-------- Provided data

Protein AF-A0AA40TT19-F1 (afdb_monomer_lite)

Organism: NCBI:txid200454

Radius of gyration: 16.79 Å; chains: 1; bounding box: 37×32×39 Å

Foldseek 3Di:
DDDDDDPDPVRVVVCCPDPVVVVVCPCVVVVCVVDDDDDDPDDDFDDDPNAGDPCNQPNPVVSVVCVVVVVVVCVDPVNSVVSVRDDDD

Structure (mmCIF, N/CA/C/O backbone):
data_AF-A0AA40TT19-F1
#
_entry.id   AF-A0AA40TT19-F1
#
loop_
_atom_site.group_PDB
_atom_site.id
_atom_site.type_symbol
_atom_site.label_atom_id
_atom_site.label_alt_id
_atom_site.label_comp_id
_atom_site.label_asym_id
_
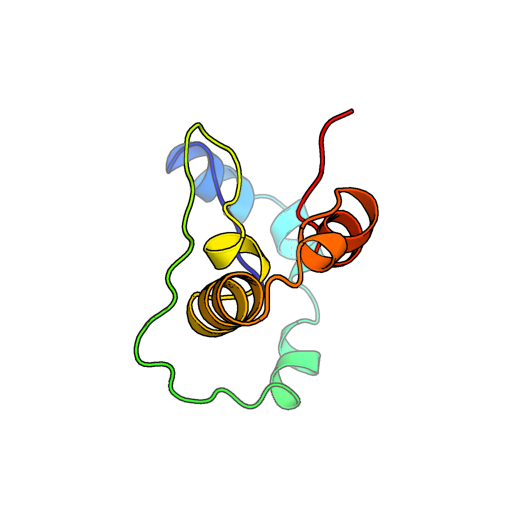atom_site.label_entity_id
_atom_site.label_seq_id
_atom_site.pdbx_PDB_ins_code
_atom_site.Cartn_x
_atom_site.Cartn_y
_atom_site.Cartn_z
_atom_site.occupancy
_atom_site.B_iso_or_equiv
_atom_site.auth_seq_id
_atom_site.auth_comp_id
_atom_site.auth_asym_id
_atom_site.auth_atom_id
_atom_site.pdbx_PDB_model_num
ATOM 1 N N . MET A 1 1 ? -6.366 -2.221 -0.819 1.00 56.59 1 MET A N 1
ATOM 2 C CA . MET A 1 1 ? -5.457 -2.133 0.341 1.00 56.59 1 MET A CA 1
ATOM 3 C C . MET A 1 1 ? -5.013 -0.689 0.445 1.00 56.59 1 MET A C 1
ATOM 5 O O . MET A 1 1 ? -4.587 -0.156 -0.567 1.00 56.59 1 MET A O 1
ATOM 9 N N . MET A 1 2 ? -5.217 -0.047 1.594 1.00 56.94 2 MET A N 1
ATOM 10 C CA . MET A 1 2 ? -4.795 1.335 1.826 1.00 56.94 2 MET A CA 1
ATOM 11 C C . MET A 1 2 ? -3.577 1.296 2.745 1.00 56.94 2 MET A C 1
ATOM 13 O O . MET A 1 2 ? -3.702 0.885 3.896 1.00 56.94 2 MET A O 1
ATOM 17 N N . GLU A 1 3 ? -2.413 1.677 2.226 1.00 63.28 3 GLU A N 1
ATOM 18 C CA . GLU A 1 3 ? -1.179 1.785 3.005 1.00 63.28 3 GLU A CA 1
ATOM 19 C C . GLU A 1 3 ? -0.845 3.260 3.234 1.00 63.28 3 GLU A C 1
ATOM 21 O O . GLU A 1 3 ? -0.900 4.071 2.312 1.00 63.28 3 GLU A O 1
ATOM 26 N N . LEU A 1 4 ? -0.505 3.602 4.477 1.00 70.69 4 LEU A N 1
ATOM 27 C CA . LEU A 1 4 ? -0.025 4.926 4.864 1.00 70.69 4 LEU A CA 1
ATOM 28 C C . LEU A 1 4 ? 1.438 4.795 5.283 1.00 70.69 4 LEU A C 1
ATOM 30 O O . LEU A 1 4 ? 1.749 4.101 6.255 1.00 70.69 4 LEU A O 1
ATOM 34 N N . VAL A 1 5 ? 2.330 5.463 4.554 1.00 79.44 5 VAL A N 1
ATOM 35 C CA . VAL A 1 5 ? 3.768 5.469 4.836 1.00 79.44 5 VAL A CA 1
ATOM 36 C C . VAL A 1 5 ? 4.146 6.814 5.437 1.00 79.44 5 VAL A C 1
ATOM 38 O O . VAL A 1 5 ? 3.760 7.865 4.933 1.00 79.44 5 VAL A O 1
ATOM 41 N N . PHE A 1 6 ? 4.911 6.774 6.523 1.00 82.88 6 PHE A N 1
ATOM 42 C CA . PHE A 1 6 ? 5.400 7.960 7.213 1.00 82.88 6 PHE A CA 1
ATOM 43 C C . PHE A 1 6 ? 6.922 7.954 7.201 1.00 82.88 6 PHE A C 1
ATOM 45 O O . PHE A 1 6 ? 7.533 6.915 7.442 1.00 82.88 6 PHE A O 1
ATOM 52 N N . GLU A 1 7 ? 7.525 9.122 6.989 1.00 82.56 7 GLU A N 1
ATOM 53 C CA . GLU A 1 7 ? 8.984 9.298 7.026 1.00 82.56 7 GLU A CA 1
ATOM 54 C C . GLU A 1 7 ? 9.595 8.967 8.397 1.00 82.56 7 GLU A C 1
ATOM 56 O O . GLU A 1 7 ? 10.763 8.605 8.501 1.00 82.56 7 GLU A O 1
ATOM 61 N N . SER A 1 8 ? 8.806 9.084 9.471 1.00 85.00 8 SER A N 1
ATOM 62 C CA . SER A 1 8 ? 9.247 8.802 10.831 1.00 85.00 8 SER A CA 1
ATOM 63 C C . SER A 1 8 ? 8.084 8.411 11.743 1.00 85.00 8 SER A C 1
ATOM 65 O O . SER A 1 8 ? 6.912 8.724 11.506 1.00 85.00 8 SER A O 1
ATOM 67 N N . ALA A 1 9 ? 8.416 7.762 12.861 1.00 85.56 9 ALA A N 1
ATOM 68 C CA . ALA A 1 9 ? 7.442 7.449 13.903 1.00 85.56 9 ALA A CA 1
ATOM 69 C C . ALA A 1 9 ? 6.843 8.709 14.556 1.00 85.56 9 ALA A C 1
ATOM 71 O O . ALA A 1 9 ? 5.748 8.639 15.117 1.00 85.56 9 ALA A O 1
ATOM 72 N N . TRP A 1 10 ? 7.557 9.838 14.511 1.00 91.25 10 TRP A N 1
ATOM 73 C CA . TRP A 1 10 ? 7.062 11.126 14.988 1.00 91.25 10 TRP A CA 1
ATOM 74 C C . TRP A 1 10 ? 5.993 11.679 14.044 1.00 91.25 10 TRP A C 1
ATOM 76 O O . TRP A 1 10 ? 4.866 11.891 14.486 1.00 91.25 10 TRP A O 1
ATOM 86 N N . ALA A 1 11 ? 6.293 11.760 12.742 1.00 88.69 11 ALA A N 1
ATOM 87 C CA . ALA A 1 11 ? 5.354 12.214 11.714 1.00 88.69 11 ALA A CA 1
ATOM 88 C C . ALA A 1 11 ? 4.037 11.421 11.747 1.00 88.69 11 ALA A C 1
ATOM 90 O O . ALA A 1 11 ? 2.955 12.005 11.717 1.00 88.69 11 ALA A O 1
ATOM 91 N N . ARG A 1 12 ? 4.119 10.095 11.925 1.00 91.50 12 ARG A N 1
ATOM 92 C CA . ARG A 1 12 ? 2.939 9.236 12.103 1.00 91.50 12 ARG A CA 1
ATOM 93 C C . ARG A 1 12 ? 2.077 9.644 13.295 1.00 91.50 12 ARG A C 1
ATOM 95 O O . ARG A 1 12 ? 0.861 9.742 13.166 1.00 91.50 12 ARG A O 1
ATOM 102 N N . ARG A 1 13 ? 2.688 9.847 14.468 1.00 92.44 13 ARG A N 1
ATOM 103 C CA . ARG A 1 13 ? 1.951 10.203 15.693 1.00 92.44 13 ARG A CA 1
ATOM 104 C C . ARG A 1 13 ? 1.306 11.576 15.565 1.00 92.44 13 ARG A C 1
ATOM 106 O O . ARG A 1 13 ? 0.136 11.717 15.900 1.00 92.44 13 ARG A O 1
ATOM 113 N N . THR A 1 14 ? 2.046 12.551 15.045 1.00 93.31 14 THR A N 1
ATOM 114 C CA . THR A 1 14 ? 1.538 13.907 14.818 1.00 93.31 14 THR A CA 1
ATOM 115 C C . THR A 1 14 ? 0.373 13.900 13.835 1.00 93.31 14 THR A C 1
ATOM 117 O O . THR A 1 14 ? -0.655 14.516 14.105 1.00 93.31 14 THR A O 1
ATOM 120 N N . TYR A 1 15 ? 0.491 13.155 12.733 1.00 91.12 15 TYR A N 1
ATOM 121 C CA . TYR A 1 15 ? -0.579 13.047 11.748 1.00 91.12 15 TYR A CA 1
ATOM 122 C C . TYR A 1 15 ? -1.826 12.372 12.327 1.00 91.12 15 TYR A C 1
ATOM 124 O O . TYR A 1 15 ? -2.915 12.928 12.213 1.00 91.12 15 TYR A O 1
ATOM 132 N N . TYR A 1 16 ? -1.685 11.242 13.027 1.00 91.44 16 TYR A N 1
ATOM 133 C CA . TYR A 1 16 ? -2.824 10.558 13.655 1.00 91.44 16 TYR A CA 1
ATOM 134 C C . TYR A 1 16 ? -3.495 11.365 14.773 1.00 91.44 16 TYR A C 1
ATOM 136 O O . TYR A 1 16 ? -4.676 11.162 15.040 1.00 91.44 16 TYR A O 1
ATOM 144 N N . ALA A 1 17 ? -2.777 12.293 15.408 1.00 93.00 17 ALA A N 1
ATOM 145 C CA . ALA A 1 17 ? -3.350 13.214 16.387 1.00 93.00 17 ALA A CA 1
ATOM 146 C C . ALA A 1 17 ? -4.047 14.433 15.750 1.00 93.00 17 ALA A C 1
ATOM 148 O O . ALA A 1 17 ? -4.770 15.145 16.448 1.00 93.00 17 ALA A O 1
ATOM 149 N N . SER A 1 18 ? -3.831 14.692 14.456 1.00 94.75 18 SER A N 1
ATOM 150 C CA . SER A 1 18 ? -4.347 15.881 13.774 1.00 94.75 18 SER A CA 1
ATOM 151 C C . SER A 1 18 ? -5.866 15.842 13.576 1.00 94.75 18 SER A C 1
ATOM 153 O O . SER A 1 18 ? -6.457 14.787 13.337 1.00 94.75 18 SER A O 1
ATOM 155 N N . GLU A 1 19 ? -6.498 17.018 13.584 1.00 94.25 19 GLU A N 1
ATOM 156 C CA . GLU A 1 19 ? -7.921 17.159 13.235 1.00 94.25 19 GLU A CA 1
ATOM 157 C C . GLU A 1 19 ? -8.209 16.729 11.795 1.00 94.25 19 GLU A C 1
ATOM 159 O O . GLU A 1 19 ? -9.277 16.203 11.501 1.00 94.25 19 GLU A O 1
ATOM 164 N N . HIS A 1 20 ? -7.226 16.873 10.904 1.00 88.44 20 HIS A N 1
ATOM 165 C CA . HIS A 1 20 ? -7.343 16.415 9.526 1.00 88.44 20 HIS A CA 1
ATOM 166 C C . HIS A 1 20 ? -7.537 14.896 9.451 1.00 88.44 20 HIS A C 1
ATOM 168 O O . HIS A 1 20 ? -8.443 14.428 8.765 1.00 88.44 20 HIS A O 1
ATOM 174 N N . PHE A 1 21 ? -6.746 14.124 10.206 1.00 88.44 21 PHE A N 1
ATOM 175 C CA . PHE A 1 21 ? -6.896 12.669 10.261 1.00 88.44 21 PHE A CA 1
ATOM 176 C C . PHE A 1 21 ? -8.236 12.243 10.883 1.00 88.44 21 PHE A C 1
ATOM 178 O O . PHE A 1 21 ? -8.876 11.302 10.413 1.00 88.44 21 PHE A O 1
ATOM 185 N N . LYS A 1 22 ? -8.711 12.961 11.906 1.00 88.25 22 LYS A N 1
ATOM 186 C CA . LYS A 1 22 ? -10.036 12.716 12.501 1.00 88.25 22 LYS A CA 1
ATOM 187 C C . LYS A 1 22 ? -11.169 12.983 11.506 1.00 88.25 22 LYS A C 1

----------------

__Work task__.
Word for word, restate the lines of the data above that fall between the line holding "ATOM 117 O O" and the line holding "ATOM 121 C CA", inclusive, and no other lines.

__Exercise output__.
ATOM 117 O O . THR A 1 14 ? -0.655 14.516 14.105 1.00 93.31 14 THR A O 1
ATOM 120 N N . TYR A 1 15 ? 0.491 13.155 12.733 1.00 91.12 15 TYR A N 1
ATOM 121 C CA . TYR A 1 15 ? -0.579 13.047 11.748 1.00 91.12 15 TYR A CA 1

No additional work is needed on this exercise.